Regex fun with CSV
I recently needed to do some escaping of a semicolon separated file. This was because a lot of the fields contained data that contained semicolons, and they had forgot to escape those fields within quotes.
I was lucky that the bad behaving fields contained structured data, SOAP requests in this case. So I came up with an expression to match the this. Because multiple SOAP datafields existed, I needed to do a non-greedy match to find the first occurence of the closing tag.
I also needed to do something with different parts of the match, so I created some namend groups for that
This resulted in the expression below:
(?<START><?xml)(?<DATA>.*?)(?<END></soap:Envelope>;)
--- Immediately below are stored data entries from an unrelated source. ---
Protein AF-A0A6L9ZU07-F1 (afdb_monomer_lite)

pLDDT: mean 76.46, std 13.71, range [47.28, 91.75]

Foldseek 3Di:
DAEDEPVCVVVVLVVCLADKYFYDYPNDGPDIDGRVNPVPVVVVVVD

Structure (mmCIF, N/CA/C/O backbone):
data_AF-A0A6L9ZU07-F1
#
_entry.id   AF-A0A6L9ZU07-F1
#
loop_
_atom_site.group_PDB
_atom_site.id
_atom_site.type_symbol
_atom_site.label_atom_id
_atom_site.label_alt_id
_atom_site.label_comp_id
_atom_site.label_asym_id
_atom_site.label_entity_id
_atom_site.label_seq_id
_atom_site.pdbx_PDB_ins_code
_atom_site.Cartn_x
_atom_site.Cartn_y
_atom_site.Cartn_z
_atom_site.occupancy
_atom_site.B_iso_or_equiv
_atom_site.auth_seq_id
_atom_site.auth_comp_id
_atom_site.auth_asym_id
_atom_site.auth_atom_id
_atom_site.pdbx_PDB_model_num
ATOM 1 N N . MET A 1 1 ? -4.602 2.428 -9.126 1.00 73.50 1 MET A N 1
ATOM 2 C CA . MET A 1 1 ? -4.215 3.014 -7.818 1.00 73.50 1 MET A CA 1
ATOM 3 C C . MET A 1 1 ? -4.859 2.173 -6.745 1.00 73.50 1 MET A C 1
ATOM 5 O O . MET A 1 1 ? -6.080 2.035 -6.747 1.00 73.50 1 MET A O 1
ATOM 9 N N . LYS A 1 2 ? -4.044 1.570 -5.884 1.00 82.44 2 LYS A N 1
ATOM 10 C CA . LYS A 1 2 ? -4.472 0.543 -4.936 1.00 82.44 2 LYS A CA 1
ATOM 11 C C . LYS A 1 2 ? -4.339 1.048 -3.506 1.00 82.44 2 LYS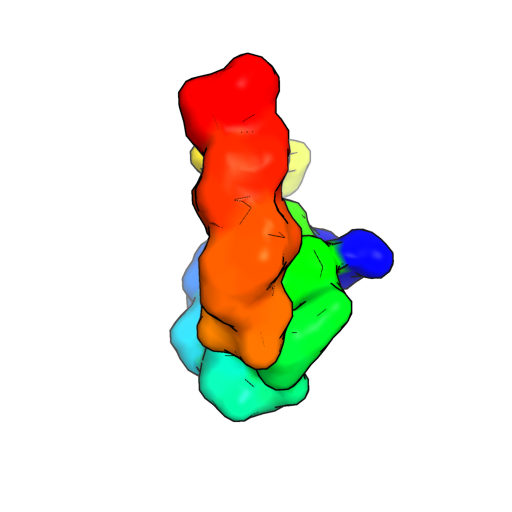 A C 1
AT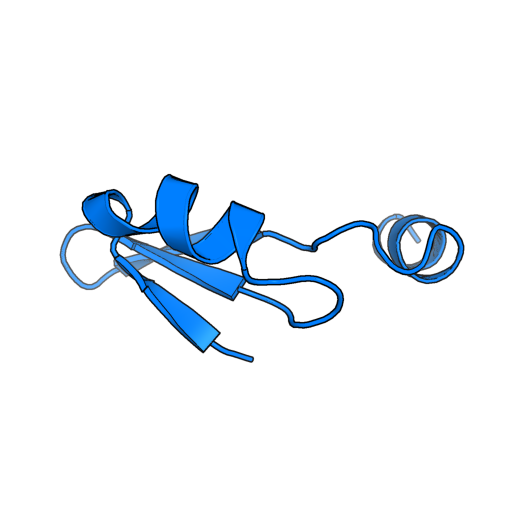OM 13 O O . LYS A 1 2 ? -3.246 1.425 -3.106 1.00 82.44 2 LYS A O 1
ATOM 18 N N . ASN A 1 3 ? -5.418 1.021 -2.727 1.00 86.69 3 ASN A N 1
ATOM 19 C CA . ASN A 1 3 ? -5.336 1.277 -1.287 1.00 86.69 3 ASN A CA 1
ATOM 20 C C . ASN A 1 3 ? -4.916 -0.002 -0.560 1.00 86.69 3 ASN A C 1
ATOM 22 O O . ASN A 1 3 ? -5.532 -1.054 -0.740 1.00 86.69 3 ASN A O 1
ATOM 26 N N . VAL A 1 4 ? -3.883 0.090 0.273 1.00 89.62 4 VAL A N 1
ATOM 27 C CA . VAL A 1 4 ? -3.414 -1.016 1.112 1.00 89.62 4 VAL A CA 1
ATOM 28 C C . VAL A 1 4 ? -3.257 -0.546 2.548 1.00 89.62 4 VAL A C 1
ATOM 30 O O . VAL A 1 4 ? -2.853 0.587 2.812 1.00 89.62 4 VAL A O 1
ATOM 33 N N . LYS A 1 5 ? -3.560 -1.434 3.492 1.00 90.56 5 LYS A N 1
ATOM 34 C CA . LYS A 1 5 ? -3.304 -1.177 4.909 1.00 90.56 5 LYS A CA 1
ATOM 35 C C . LYS A 1 5 ? -1.806 -1.242 5.176 1.00 90.56 5 LYS A C 1
ATOM 37 O O . LYS A 1 5 ? -1.127 -2.092 4.603 1.00 90.56 5 LYS A O 1
ATOM 42 N N . LEU A 1 6 ? -1.313 -0.416 6.098 1.00 86.00 6 LEU A N 1
ATOM 43 C CA . LEU A 1 6 ? 0.099 -0.411 6.504 1.00 86.00 6 LEU A CA 1
ATOM 44 C C . LEU A 1 6 ? 0.623 -1.821 6.854 1.00 86.00 6 LEU A C 1
ATOM 46 O O . LEU A 1 6 ? 1.719 -2.173 6.439 1.00 86.00 6 LEU A O 1
ATOM 50 N N . ASN A 1 7 ? -0.176 -2.655 7.532 1.00 88.25 7 ASN A N 1
ATOM 51 C CA . ASN A 1 7 ? 0.222 -4.022 7.908 1.00 88.25 7 ASN A CA 1
ATOM 52 C C . ASN A 1 7 ? 0.422 -4.972 6.713 1.00 88.25 7 ASN A C 1
ATOM 54 O O . ASN A 1 7 ? 1.168 -5.938 6.822 1.00 88.25 7 ASN A O 1
ATOM 58 N N . ASP A 1 8 ? -0.239 -4.712 5.584 1.00 87.81 8 ASP A N 1
ATOM 59 C CA . ASP A 1 8 ? -0.118 -5.505 4.354 1.00 87.81 8 ASP A CA 1
ATOM 60 C C . ASP A 1 8 ? 0.834 -4.855 3.338 1.00 87.81 8 ASP A C 1
ATOM 62 O O . ASP A 1 8 ? 1.080 -5.416 2.266 1.00 87.81 8 ASP A O 1
ATOM 66 N N . LEU A 1 9 ? 1.379 -3.678 3.659 1.00 84.19 9 LEU A N 1
ATOM 67 C CA . LEU A 1 9 ? 2.152 -2.861 2.735 1.00 84.19 9 LEU A CA 1
ATOM 68 C C . LEU A 1 9 ? 3.382 -3.600 2.203 1.00 84.19 9 LEU A C 1
ATOM 70 O O . LEU A 1 9 ? 3.552 -3.656 0.992 1.00 84.19 9 LEU A O 1
ATOM 74 N N . GLU A 1 10 ? 4.202 -4.213 3.063 1.00 83.31 10 GLU A N 1
ATOM 75 C CA . GLU A 1 10 ? 5.426 -4.912 2.630 1.00 83.31 10 GLU A CA 1
ATOM 76 C C . GLU A 1 10 ? 5.140 -6.001 1.589 1.00 83.31 10 GLU A C 1
ATOM 78 O O . GLU A 1 10 ? 5.808 -6.089 0.559 1.00 83.31 10 GLU A O 1
ATOM 83 N N . LYS A 1 11 ? 4.085 -6.792 1.810 1.00 84.75 11 LYS A N 1
ATOM 84 C CA . LYS A 1 11 ? 3.680 -7.853 0.885 1.00 84.75 11 LYS A CA 1
ATOM 85 C C . LYS A 1 11 ? 3.164 -7.285 -0.436 1.00 84.75 11 LYS A C 1
ATOM 87 O O . LYS A 1 11 ? 3.414 -7.861 -1.491 1.00 84.75 11 LYS A O 1
ATOM 92 N N . GLN A 1 12 ? 2.435 -6.172 -0.3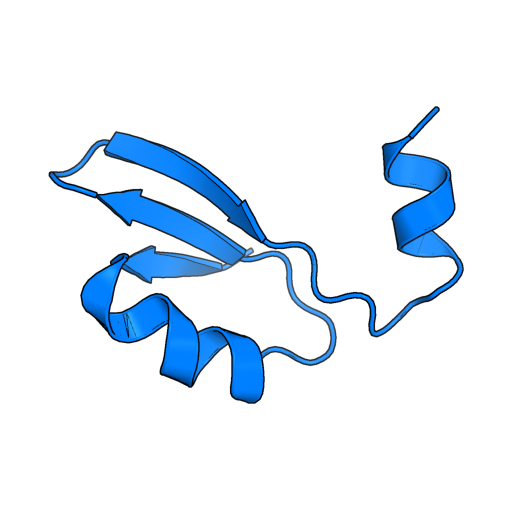86 1.00 83.00 12 GLN A N 1
ATOM 93 C CA . GLN A 1 12 ? 1.876 -5.531 -1.576 1.00 83.00 12 GLN A CA 1
ATOM 94 C C . GLN A 1 12 ? 2.936 -4.778 -2.381 1.00 83.00 12 GLN A C 1
ATOM 96 O O . GLN A 1 12 ? 2.871 -4.819 -3.603 1.00 83.00 12 GLN A O 1
ATOM 101 N N . ILE A 1 13 ? 3.932 -4.167 -1.733 1.00 79.06 13 ILE A N 1
ATOM 102 C CA . ILE A 1 13 ? 5.074 -3.519 -2.393 1.00 79.06 13 ILE A CA 1
ATOM 103 C C . ILE A 1 13 ? 5.843 -4.527 -3.252 1.00 79.06 13 ILE A C 1
ATOM 105 O O . ILE A 1 13 ? 6.140 -4.241 -4.406 1.00 79.06 13 ILE A O 1
ATOM 109 N N . LEU A 1 14 ? 6.105 -5.728 -2.728 1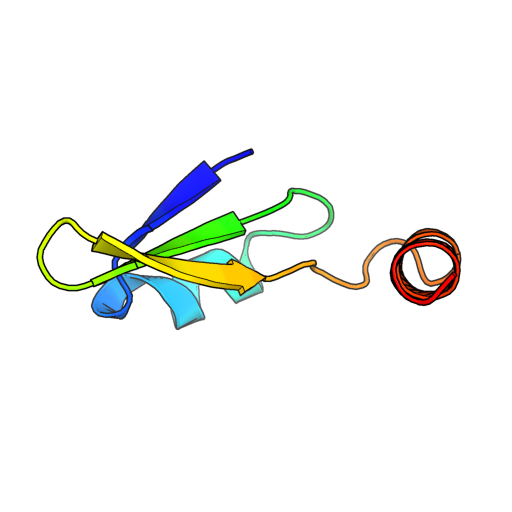.00 77.56 14 LEU A N 1
ATOM 110 C CA . LEU A 1 14 ? 6.802 -6.792 -3.465 1.00 77.56 14 LEU A CA 1
ATOM 111 C C . LEU A 1 14 ? 6.019 -7.294 -4.691 1.00 77.56 14 LEU A C 1
ATOM 113 O O . LEU A 1 14 ? 6.609 -7.806 -5.638 1.00 77.56 14 LEU A O 1
ATOM 117 N N . LEU A 1 15 ? 4.690 -7.163 -4.669 1.00 77.50 15 LEU A N 1
ATOM 118 C CA . LEU A 1 15 ? 3.797 -7.566 -5.759 1.00 77.50 15 LEU A CA 1
ATOM 119 C C . LEU A 1 15 ? 3.502 -6.418 -6.737 1.00 77.50 15 LEU A C 1
ATOM 121 O O . LEU A 1 15 ? 3.100 -6.660 -7.876 1.00 77.50 15 LEU A O 1
ATOM 125 N N . ALA A 1 16 ? 3.675 -5.172 -6.303 1.00 70.75 16 ALA A N 1
ATOM 126 C CA . ALA A 1 16 ? 3.372 -3.987 -7.082 1.00 70.75 16 ALA A CA 1
ATOM 127 C C . ALA A 1 16 ? 4.587 -3.577 -7.911 1.00 70.75 16 ALA A C 1
ATOM 129 O O . ALA A 1 16 ? 5.487 -2.893 -7.440 1.00 70.75 16 ALA A O 1
ATOM 130 N N . GLN A 1 17 ? 4.592 -3.992 -9.176 1.00 70.25 17 GLN A N 1
ATOM 131 C CA . GLN A 1 17 ? 5.693 -3.691 -10.093 1.00 70.25 17 GLN A CA 1
ATOM 132 C C . GLN A 1 17 ? 5.516 -2.374 -10.860 1.00 70.25 17 GLN A C 1
ATOM 134 O O . GLN A 1 17 ? 6.513 -1.793 -11.266 1.00 70.25 17 GLN A O 1
ATOM 139 N N . ASN A 1 18 ? 4.285 -1.881 -11.059 1.00 71.62 18 ASN A N 1
ATOM 140 C CA . ASN A 1 18 ? 4.061 -0.609 -11.766 1.00 71.62 18 ASN A CA 1
ATOM 141 C C . ASN A 1 18 ? 2.746 0.098 -11.390 1.00 71.62 18 ASN A C 1
ATOM 143 O O . ASN A 1 18 ? 2.183 0.856 -12.176 1.00 71.62 18 ASN A O 1
ATOM 147 N N . GLU A 1 19 ? 2.211 -0.176 -10.198 1.00 77.62 19 GLU A N 1
ATOM 148 C CA . GLU A 1 19 ? 0.968 0.442 -9.735 1.00 77.62 19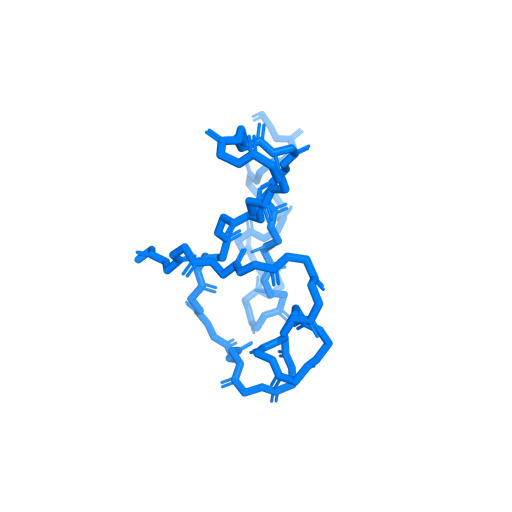 GLU A CA 1
ATOM 149 C C . GLU A 1 19 ? 1.205 1.324 -8.510 1.00 77.62 19 GLU A C 1
ATOM 151 O O . GLU A 1 19 ? 1.815 0.898 -7.532 1.00 77.62 19 GLU A O 1
ATOM 156 N N . LEU A 1 20 ? 0.661 2.544 -8.550 1.00 81.88 20 LEU A N 1
ATOM 157 C CA . LEU A 1 20 ? 0.606 3.438 -7.399 1.00 81.88 20 LEU A CA 1
ATOM 158 C C . LEU A 1 20 ? -0.165 2.796 -6.244 1.00 81.88 20 LEU A C 1
ATOM 160 O O . LEU A 1 20 ? -1.344 2.450 -6.393 1.00 81.88 20 LEU A O 1
ATOM 164 N N . ILE A 1 21 ? 0.470 2.739 -5.078 1.00 87.94 21 ILE A N 1
ATOM 165 C CA . ILE A 1 21 ? -0.136 2.252 -3.846 1.00 87.94 21 ILE A CA 1
ATOM 166 C C . ILE A 1 21 ? -0.395 3.433 -2.906 1.00 87.94 21 ILE A C 1
ATOM 168 O O . ILE A 1 21 ? 0.528 4.157 -2.550 1.00 87.94 21 ILE A O 1
ATOM 172 N N . SER A 1 22 ? -1.628 3.604 -2.441 1.00 89.31 22 SER A N 1
ATOM 173 C CA . SER A 1 22 ? -1.943 4.470 -1.301 1.00 89.31 22 SER A CA 1
ATOM 174 C C . SER A 1 22 ? -1.878 3.657 -0.015 1.00 89.31 22 SER A C 1
ATOM 176 O O . SER A 1 22 ? -2.451 2.570 0.076 1.00 89.31 22 SER A O 1
ATOM 178 N N . ILE A 1 23 ? -1.208 4.200 0.991 1.00 90.62 23 ILE A N 1
ATOM 179 C CA . ILE A 1 23 ? -1.014 3.565 2.288 1.00 90.62 23 ILE A CA 1
ATOM 180 C C . ILE A 1 23 ? -2.049 4.129 3.253 1.00 90.62 23 ILE A C 1
ATOM 182 O O . ILE A 1 23 ? -2.070 5.331 3.528 1.00 90.62 23 ILE A O 1
ATOM 186 N N . GLU A 1 24 ? -2.886 3.252 3.791 1.00 91.75 24 GLU A N 1
ATOM 187 C CA . GLU A 1 24 ? -3.901 3.583 4.781 1.00 91.75 24 GLU A CA 1
ATOM 188 C C . GLU A 1 24 ? -3.523 3.037 6.163 1.00 91.75 24 GLU A C 1
ATOM 190 O O . GLU A 1 24 ? -3.120 1.878 6.318 1.00 91.75 24 GLU A O 1
ATOM 195 N N . HIS A 1 25 ? -3.686 3.870 7.185 1.00 89.44 25 HIS A N 1
ATOM 196 C CA . HIS A 1 25 ? -3.546 3.497 8.584 1.00 89.44 25 HIS A CA 1
ATOM 197 C C . HIS A 1 25 ? -4.679 4.129 9.394 1.00 89.44 25 HIS A C 1
ATOM 199 O O . HIS A 1 25 ? -4.945 5.322 9.265 1.00 89.44 25 HIS A O 1
ATOM 205 N N . GLU A 1 26 ? -5.385 3.314 10.183 1.00 89.81 26 GLU A N 1
ATOM 206 C CA . GLU A 1 26 ? -6.534 3.744 11.002 1.00 89.81 26 GLU A CA 1
ATOM 207 C C . GLU A 1 26 ? -7.595 4.558 10.228 1.00 89.81 26 GLU A C 1
ATOM 209 O O . GLU A 1 26 ? -8.140 5.546 10.718 1.00 89.81 26 GLU A O 1
ATOM 214 N N . GLY A 1 27 ? -7.877 4.161 8.980 1.00 87.06 27 GLY A N 1
ATOM 215 C CA . GLY A 1 27 ? -8.861 4.828 8.117 1.00 87.06 27 GLY A CA 1
ATOM 216 C C . GLY A 1 27 ? -8.399 6.170 7.538 1.00 87.06 27 GLY A C 1
ATOM 217 O O . GLY A 1 27 ? -9.195 6.881 6.927 1.00 87.06 27 GLY A O 1
ATOM 218 N N . LYS A 1 28 ? -7.123 6.534 7.712 1.00 88.62 28 LYS A N 1
ATOM 219 C CA . LYS A 1 28 ? -6.510 7.721 7.111 1.00 88.62 28 LYS A CA 1
ATOM 220 C C . LYS A 1 28 ? -5.439 7.319 6.111 1.00 88.62 28 LYS A C 1
ATOM 222 O O . LYS A 1 28 ? -4.643 6.418 6.361 1.00 88.62 28 LYS A O 1
ATOM 227 N N . THR A 1 29 ? -5.386 8.026 4.987 1.00 90.69 29 THR A N 1
ATOM 228 C CA . THR A 1 29 ? -4.264 7.895 4.050 1.00 90.69 29 THR A CA 1
ATOM 229 C C . THR A 1 29 ? -3.055 8.607 4.641 1.00 90.69 29 THR A C 1
ATOM 231 O O . THR A 1 29 ? -3.110 9.808 4.898 1.00 90.69 29 THR A O 1
ATOM 234 N N . ILE A 1 30 ? -1.982 7.859 4.880 1.00 90.38 30 ILE A N 1
ATOM 235 C CA . ILE A 1 30 ? -0.753 8.369 5.504 1.00 90.38 30 ILE A CA 1
ATOM 236 C C . ILE A 1 30 ? 0.374 8.589 4.495 1.00 90.38 30 ILE A C 1
ATOM 238 O O . ILE A 1 30 ? 1.357 9.254 4.807 1.00 90.38 30 ILE A O 1
ATOM 242 N N . GLY A 1 31 ? 0.244 8.050 3.284 1.00 87.31 31 GLY A N 1
ATOM 243 C CA . GLY A 1 31 ? 1.248 8.230 2.248 1.00 87.31 31 GLY A CA 1
ATOM 244 C C . GLY A 1 31 ? 0.936 7.466 0.974 1.00 87.31 31 GLY A C 1
ATOM 245 O O . GLY A 1 31 ? -0.062 6.753 0.877 1.00 87.31 31 GLY A O 1
ATOM 246 N N . TYR A 1 32 ? 1.828 7.618 0.004 1.00 85.56 32 TYR A N 1
ATOM 247 C CA . TYR A 1 32 ? 1.751 6.951 -1.286 1.00 85.56 32 TYR A CA 1
ATOM 248 C C . TYR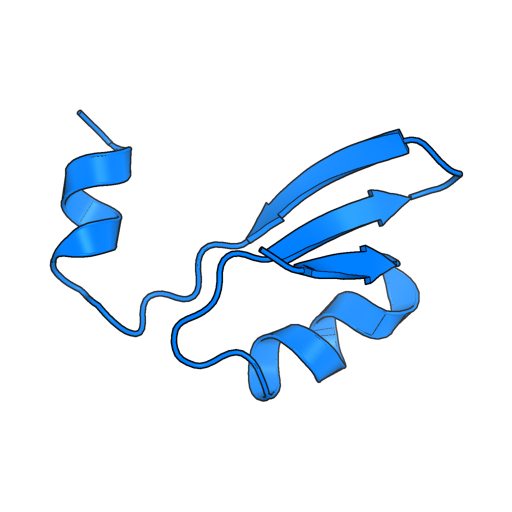 A 1 32 ? 3.099 6.305 -1.581 1.00 85.56 32 TYR A C 1
ATOM 250 O O . TYR A 1 32 ? 4.145 6.940 -1.451 1.00 85.56 32 TYR A O 1
ATOM 258 N N . TYR A 1 33 ? 3.064 5.039 -1.967 1.00 82.00 33 TYR A N 1
ATOM 259 C CA . TYR A 1 33 ? 4.211 4.300 -2.450 1.00 82.00 33 TYR A CA 1
ATOM 260 C C . TYR A 1 33 ? 4.154 4.229 -3.975 1.00 82.00 33 TYR A C 1
ATOM 262 O O . TYR A 1 33 ? 3.211 3.691 -4.561 1.00 82.00 33 TYR A O 1
ATOM 270 N N . TYR A 1 34 ? 5.188 4.779 -4.603 1.00 79.75 34 TYR A N 1
ATOM 271 C CA . TYR A 1 34 ? 5.406 4.726 -6.040 1.00 79.75 34 TYR A CA 1
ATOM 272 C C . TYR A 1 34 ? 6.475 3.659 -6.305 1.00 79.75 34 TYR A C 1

Then I noticed some of the fields were incorreclty matched. The reason was that in the file, a field had a maximum size of 4000 characters. So in that case I was’nt guaranteed to find a match on the end tag when a field was overflowed.
I needed an expression to match either on the semicolon after 4000 characters after start or on the end tag in case the match was less than 400 characters.
I came up with the following solution:
(?<START><?xml)
(?:
(?<DATA>.{3995})(?<END>;)
|
(?<DATA>.{0,3994}?)(?<END></soap:Envelope>;)
)
The 3995 is of course 5 less than 4000, because 5 characters have already been matched for the start part.
The next trick was to find an expression that I could use to find out if my row was properly escaped, i.e. contained the correct number of columns. Luckily, I found this expression on the Internet, as it is not so simple to also deal with fields escaped by quotes that also contain quotes and semicolons. For example the following string:
1 ; “2;3” ; “4;””;““5”
Here only the semicolons in red should be treated as column separators. This proved to be a difficult task for most expressions I found. However, I did find a working one (after a tiny tweak, the blue part was’nt there) that I’d like to share with you:
;(?=(?:[^”]*”[^”]*”)*(?![^”]*”))
This expression matches all field separators, so simply perform a split using the regex and you end up with an array of all fields in your row. Checking the number of columns is a piece of cake then :-).
So why was the blue part needed? It turns out that performing a Regex.Split in .NET wil also return captured groups, als well as the splitted parts of the strings. So making the group non-capturing solved the problem.
To conclude, I think regex is fun, but sometimes the drawback is that you need a lot of comment lines to explain what that regex actually does…:-)